Одна женщина вызывается наспех провести импровизированный обряд, где традиционные погребальные причитания перемежаются обрывками католических молитв. Представители прокуратуры приехали из Медельина в деревню народа эмбера, чтобы санкционировать и возглавить эксгумацию местных активистов, убитых боевиками парамилитарес в 1999 году и наскоро захороненных в общей могиле. Правительственные ополченцы подозревали их в поддержке партизан ФАРК во время вооруженного конфликта, охватившего Колумбию с середины 1980-х до начала 2010-х годов. Таких деревень много: скорбь родных и память о пропавших посреди общих, скрытых, никак не обозначенных могил — немых свидетельств кончины без церемоний. Когда забрезжила возможность мира, государство сочло, что национальное примирение требует восстановления памяти, начиная с разбора штабелей тел, эксгумированных официально уполномоченными группами. Перед тем как их вернут семьям, останки будут направлены в судебно-медицинскую лабораторию для анализа и установления личности.
Однако странное дело — когда мертвых поднимают на свет божий, родственников нет и в помине. Брат одного из убитых сидит поодаль, подавленный, молчаливый. Нет ни традиционного обряда, на который, очевидно, рассчитывала прокуратура, ни торжественной ресоциализации украденной смерти, ни утешительной попытки пережить несостоявшееся прощание. Одним словом, культурный смысл не восстановлен. Будто эти ущербные мертвецы радиоактивны, неприкасаемы, асимволичны. Главное сейчас — не стать жертвой дурной смерти: она истребляет все на своем пути, людям племени эмбера это известно. Публичная эксгумация несет для них двойную угрозу. Прежде всего потому, что о мертвых говорить вообще не принято. Согласно представлениям эмбера о цикле перерождений, душа умершего сможет во время любовного акта «взойти» в утробу матери и произвести новую жизнь лишь после того, как обретет анонимность в ходе ритуала забвения, гарантирующего отделение ее жизненного принципа jaure от мертвого тела. Его имени не произносят, не пытаются поддерживать с ним связи, способные лишь задержать процесс воспроизводства, агентом которого он должен стать. Все это, само собой, касается лишь умерших «хорошей» смертью: как ни парадоксально, труднее всего поддаются забвению именно те, кто ушел втайне. Но и здесь выход не в том, чтобы выставлять их на всеобщее обозрение.

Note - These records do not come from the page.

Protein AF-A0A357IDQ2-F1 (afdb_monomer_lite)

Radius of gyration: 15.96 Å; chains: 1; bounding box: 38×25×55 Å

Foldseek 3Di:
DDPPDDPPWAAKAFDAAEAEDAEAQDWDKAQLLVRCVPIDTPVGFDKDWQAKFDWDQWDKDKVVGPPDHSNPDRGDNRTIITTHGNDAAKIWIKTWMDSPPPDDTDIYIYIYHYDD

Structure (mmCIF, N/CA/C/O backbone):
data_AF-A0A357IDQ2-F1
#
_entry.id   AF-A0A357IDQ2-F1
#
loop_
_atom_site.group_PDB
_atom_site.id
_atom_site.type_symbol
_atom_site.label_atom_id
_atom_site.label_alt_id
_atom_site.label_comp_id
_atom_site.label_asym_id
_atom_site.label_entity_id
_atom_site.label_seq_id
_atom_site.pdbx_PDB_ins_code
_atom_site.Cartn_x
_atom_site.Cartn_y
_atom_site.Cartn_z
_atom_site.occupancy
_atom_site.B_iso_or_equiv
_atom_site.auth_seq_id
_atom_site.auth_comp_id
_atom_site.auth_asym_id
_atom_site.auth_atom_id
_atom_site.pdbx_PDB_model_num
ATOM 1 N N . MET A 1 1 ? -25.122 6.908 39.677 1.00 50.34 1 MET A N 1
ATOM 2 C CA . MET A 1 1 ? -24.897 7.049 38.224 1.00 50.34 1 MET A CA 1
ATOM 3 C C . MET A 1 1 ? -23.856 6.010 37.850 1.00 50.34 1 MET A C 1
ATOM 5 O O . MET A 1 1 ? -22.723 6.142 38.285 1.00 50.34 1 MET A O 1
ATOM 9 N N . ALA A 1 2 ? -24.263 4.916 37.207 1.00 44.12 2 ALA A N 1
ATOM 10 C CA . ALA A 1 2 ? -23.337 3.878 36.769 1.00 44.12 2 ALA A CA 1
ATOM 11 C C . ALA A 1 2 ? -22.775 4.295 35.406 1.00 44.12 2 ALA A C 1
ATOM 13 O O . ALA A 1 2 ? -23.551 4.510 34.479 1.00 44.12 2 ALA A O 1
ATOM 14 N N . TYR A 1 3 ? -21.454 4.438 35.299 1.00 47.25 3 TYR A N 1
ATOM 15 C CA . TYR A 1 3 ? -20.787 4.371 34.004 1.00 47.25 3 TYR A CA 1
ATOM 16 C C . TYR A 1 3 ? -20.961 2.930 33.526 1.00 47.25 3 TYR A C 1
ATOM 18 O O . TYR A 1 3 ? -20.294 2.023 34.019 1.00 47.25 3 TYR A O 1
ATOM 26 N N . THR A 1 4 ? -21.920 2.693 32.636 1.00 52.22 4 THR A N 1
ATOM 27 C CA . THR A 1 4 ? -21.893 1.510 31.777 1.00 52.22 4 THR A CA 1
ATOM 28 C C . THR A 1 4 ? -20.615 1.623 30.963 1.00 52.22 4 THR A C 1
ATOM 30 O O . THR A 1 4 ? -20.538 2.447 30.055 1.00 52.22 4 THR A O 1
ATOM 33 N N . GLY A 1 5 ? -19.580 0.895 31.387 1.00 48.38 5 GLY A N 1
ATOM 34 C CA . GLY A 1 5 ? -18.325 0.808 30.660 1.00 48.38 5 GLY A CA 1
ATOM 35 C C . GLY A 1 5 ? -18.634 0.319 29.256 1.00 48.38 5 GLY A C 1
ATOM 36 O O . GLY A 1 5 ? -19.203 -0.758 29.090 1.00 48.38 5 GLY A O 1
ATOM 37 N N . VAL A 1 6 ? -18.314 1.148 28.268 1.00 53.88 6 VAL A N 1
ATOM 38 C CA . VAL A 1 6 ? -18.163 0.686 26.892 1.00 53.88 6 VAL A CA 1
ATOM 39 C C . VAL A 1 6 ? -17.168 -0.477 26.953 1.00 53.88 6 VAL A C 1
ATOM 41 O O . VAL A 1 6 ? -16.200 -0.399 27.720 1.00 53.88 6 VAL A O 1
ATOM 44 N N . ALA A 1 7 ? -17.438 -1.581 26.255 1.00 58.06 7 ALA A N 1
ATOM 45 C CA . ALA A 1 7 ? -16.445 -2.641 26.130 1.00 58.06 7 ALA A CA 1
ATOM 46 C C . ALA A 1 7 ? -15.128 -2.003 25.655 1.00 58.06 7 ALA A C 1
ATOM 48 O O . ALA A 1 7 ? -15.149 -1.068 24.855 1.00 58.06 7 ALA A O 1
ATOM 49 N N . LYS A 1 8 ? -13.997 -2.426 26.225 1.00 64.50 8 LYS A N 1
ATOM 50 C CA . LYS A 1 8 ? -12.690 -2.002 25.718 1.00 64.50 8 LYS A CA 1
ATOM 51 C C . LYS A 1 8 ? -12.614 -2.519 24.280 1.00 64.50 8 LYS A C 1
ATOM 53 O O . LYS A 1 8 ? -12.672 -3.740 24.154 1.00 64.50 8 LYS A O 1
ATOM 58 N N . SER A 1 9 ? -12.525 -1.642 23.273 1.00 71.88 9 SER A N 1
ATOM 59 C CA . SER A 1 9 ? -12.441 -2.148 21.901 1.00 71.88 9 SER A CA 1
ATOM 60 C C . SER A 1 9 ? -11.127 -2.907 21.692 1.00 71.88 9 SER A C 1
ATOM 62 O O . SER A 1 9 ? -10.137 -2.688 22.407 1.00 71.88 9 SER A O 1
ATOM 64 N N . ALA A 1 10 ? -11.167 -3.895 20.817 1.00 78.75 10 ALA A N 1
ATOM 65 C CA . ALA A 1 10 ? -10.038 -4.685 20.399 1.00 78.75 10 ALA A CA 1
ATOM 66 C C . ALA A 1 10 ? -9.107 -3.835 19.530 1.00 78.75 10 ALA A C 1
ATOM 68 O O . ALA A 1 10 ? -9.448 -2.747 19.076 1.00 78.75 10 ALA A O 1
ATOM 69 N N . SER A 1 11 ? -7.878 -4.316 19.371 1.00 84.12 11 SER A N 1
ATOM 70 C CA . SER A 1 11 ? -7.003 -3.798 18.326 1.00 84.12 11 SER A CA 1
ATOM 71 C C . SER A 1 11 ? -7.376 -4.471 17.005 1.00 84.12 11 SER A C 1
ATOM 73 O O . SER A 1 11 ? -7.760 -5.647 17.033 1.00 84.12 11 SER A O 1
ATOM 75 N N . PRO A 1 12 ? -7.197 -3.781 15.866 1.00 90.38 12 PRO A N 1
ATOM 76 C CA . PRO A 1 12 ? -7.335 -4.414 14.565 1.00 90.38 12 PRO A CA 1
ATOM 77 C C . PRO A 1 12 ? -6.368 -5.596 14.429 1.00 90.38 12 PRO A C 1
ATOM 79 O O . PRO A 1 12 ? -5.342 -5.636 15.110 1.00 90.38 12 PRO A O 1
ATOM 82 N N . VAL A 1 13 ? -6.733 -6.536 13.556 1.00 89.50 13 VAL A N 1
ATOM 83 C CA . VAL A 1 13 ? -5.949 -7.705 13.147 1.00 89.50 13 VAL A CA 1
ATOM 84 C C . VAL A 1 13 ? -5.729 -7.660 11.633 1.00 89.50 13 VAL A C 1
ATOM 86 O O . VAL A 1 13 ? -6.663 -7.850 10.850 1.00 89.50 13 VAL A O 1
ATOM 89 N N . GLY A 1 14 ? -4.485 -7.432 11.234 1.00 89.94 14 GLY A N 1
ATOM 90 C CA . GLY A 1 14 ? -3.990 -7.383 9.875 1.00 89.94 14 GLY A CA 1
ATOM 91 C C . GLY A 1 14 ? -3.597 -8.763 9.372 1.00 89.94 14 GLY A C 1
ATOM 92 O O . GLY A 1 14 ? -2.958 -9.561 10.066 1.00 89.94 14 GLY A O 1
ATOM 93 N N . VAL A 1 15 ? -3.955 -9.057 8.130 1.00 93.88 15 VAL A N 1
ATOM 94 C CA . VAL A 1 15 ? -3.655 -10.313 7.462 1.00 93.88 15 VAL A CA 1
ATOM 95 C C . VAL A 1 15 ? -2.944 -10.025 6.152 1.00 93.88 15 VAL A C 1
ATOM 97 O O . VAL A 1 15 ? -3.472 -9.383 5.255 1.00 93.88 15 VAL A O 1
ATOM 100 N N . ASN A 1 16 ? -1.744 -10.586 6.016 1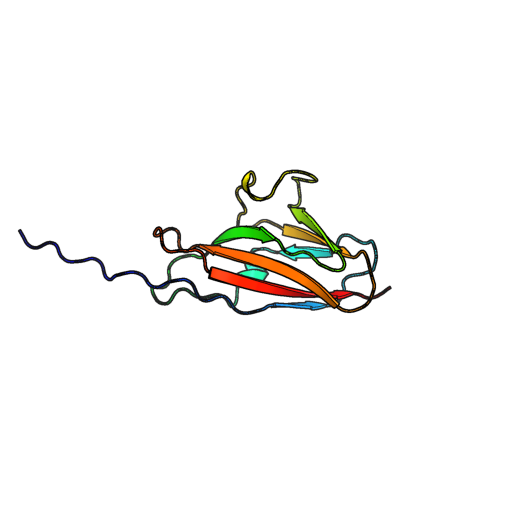.00 95.56 16 ASN A N 1
ATOM 101 C CA . ASN A 1 16 ? -0.894 -10.325 4.863 1.00 95.56 16 ASN A CA 1
ATOM 102 C 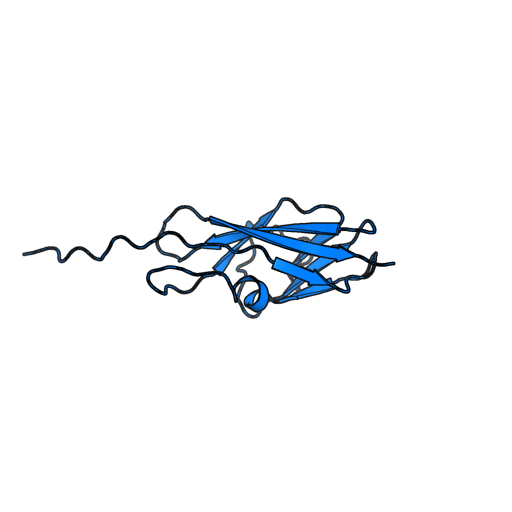C . ASN A 1 16 ? -1.564 -10.666 3.524 1.00 95.56 16 ASN A C 1
ATOM 104 O O . ASN A 1 16 ? -2.152 -11.735 3.340 1.00 95.56 16 ASN A O 1
ATOM 108 N N . ASP A 1 17 ? -1.342 -9.788 2.559 1.00 97.56 17 ASP A N 1
ATOM 109 C CA . ASP A 1 17 ? -1.829 -9.864 1.198 1.00 97.56 17 ASP A CA 1
ATOM 110 C C . ASP A 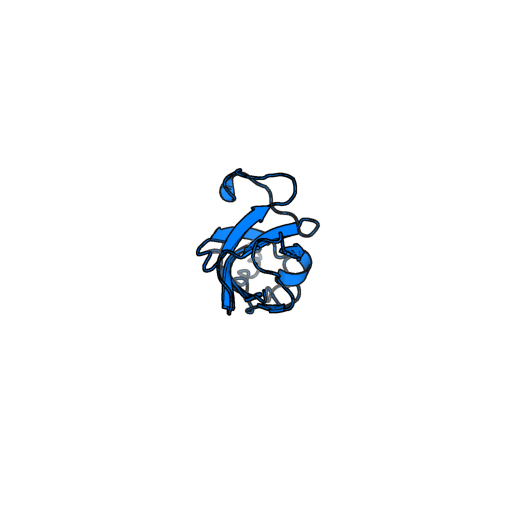1 17 ? -0.786 -10.417 0.232 1.00 97.56 17 ASP A C 1
ATOM 112 O O . ASP A 1 17 ? 0.417 -10.184 0.359 1.00 97.56 17 ASP A O 1
ATOM 116 N N . VAL A 1 18 ? -1.270 -11.068 -0.826 1.00 96.88 18 VAL A N 1
ATOM 117 C CA . VAL A 1 18 ? -0.476 -11.363 -2.024 1.00 96.88 18 VAL A CA 1
ATOM 118 C C . VAL A 1 18 ? -1.170 -10.762 -3.241 1.00 96.88 18 VAL A C 1
ATOM 120 O O . VAL A 1 18 ? -2.394 -10.840 -3.384 1.00 96.88 18 VAL A O 1
ATOM 123 N N . ARG A 1 19 ? -0.386 -10.138 -4.118 1.00 96.88 19 ARG A N 1
ATOM 124 C CA . ARG A 1 19 ? -0.814 -9.598 -5.405 1.00 96.88 19 ARG A CA 1
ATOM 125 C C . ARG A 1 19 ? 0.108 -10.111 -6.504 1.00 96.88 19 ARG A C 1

Дурная смерть превращает jaure в jaï, несущий не жизнь, а болезни. Безусловно, болезни — неотъемлемая часть жизни: роль шамана эмбера как раз и состоит в том, чтобы управлять отношениями между jaï и jaure, поддерживая баланс жизни и недугов. Однако с 1990-х годов, когда земли эмбера оказались втянуты в вооруженный конфликт, в их мире возник новый тип сущности, особая разновидность jaï, ставящая под сомнение космогенные способности шаманов. Этих духов называют jaï de la tontita, или jaï помрачения: они преследуют молодых людей, особенно девушек, вызывая судорожные припадки, приступы ярости, рвоту и лихорадку. Случается, жертвы умирают. Шаманы бессильны перед этими неукротимыми привидениями, призраками войны: они ломают привычные онтологические рамки общины — их воздействие превосходит даже обычное зловредное вмешательство патогенных мертвецов в круговорот жизни. Как построить защитный барьер, куда определить этих неприкаянных усопших? Пока ответы не найдены, лучше хранить молчание и держаться подальше от массовых захоронений, откуда они могут просочиться наружу.
*
Антропология смотрит на призраков скептически: они не стоят внимания, они нелепы. Не стоят внимания, потому что провоцируют точечные отклонения в отлаженном ритуальном порядке, мелкие перебои в мерном гудении институционального мотора, ничтожные осечки в погребальной машинерии, которая обобществляет трагическое событие смерти, превращая умерших в предков. Так что в крайнем случае призраки могли бы представлять интерес лишь как исключение, подтверждающее правило, а именно космологическое правило, согласно которому человеческие сообщества воспроизводятся через постепенное дозированное забвение своих усопших. И вместе с тем призраки нелепы, потому что вечно норовят свести общее к частному. Как можно конструировать человеческие общества, локальный порядок, которому подчиняется все разнообразие их обитателей, исходя из единичных и эфемерных, хоть и потрясающих воображение переживаний встреч с мертвыми? Какое внимание должна уделить антропология рассказам об активности мертвых, институтам, регулирующим их существование, и ситуациям, когда они словно выходят за установленные рамки, если оставить в стороне фольклорный свод разбросанных в пространстве и времени преданий о привидениях?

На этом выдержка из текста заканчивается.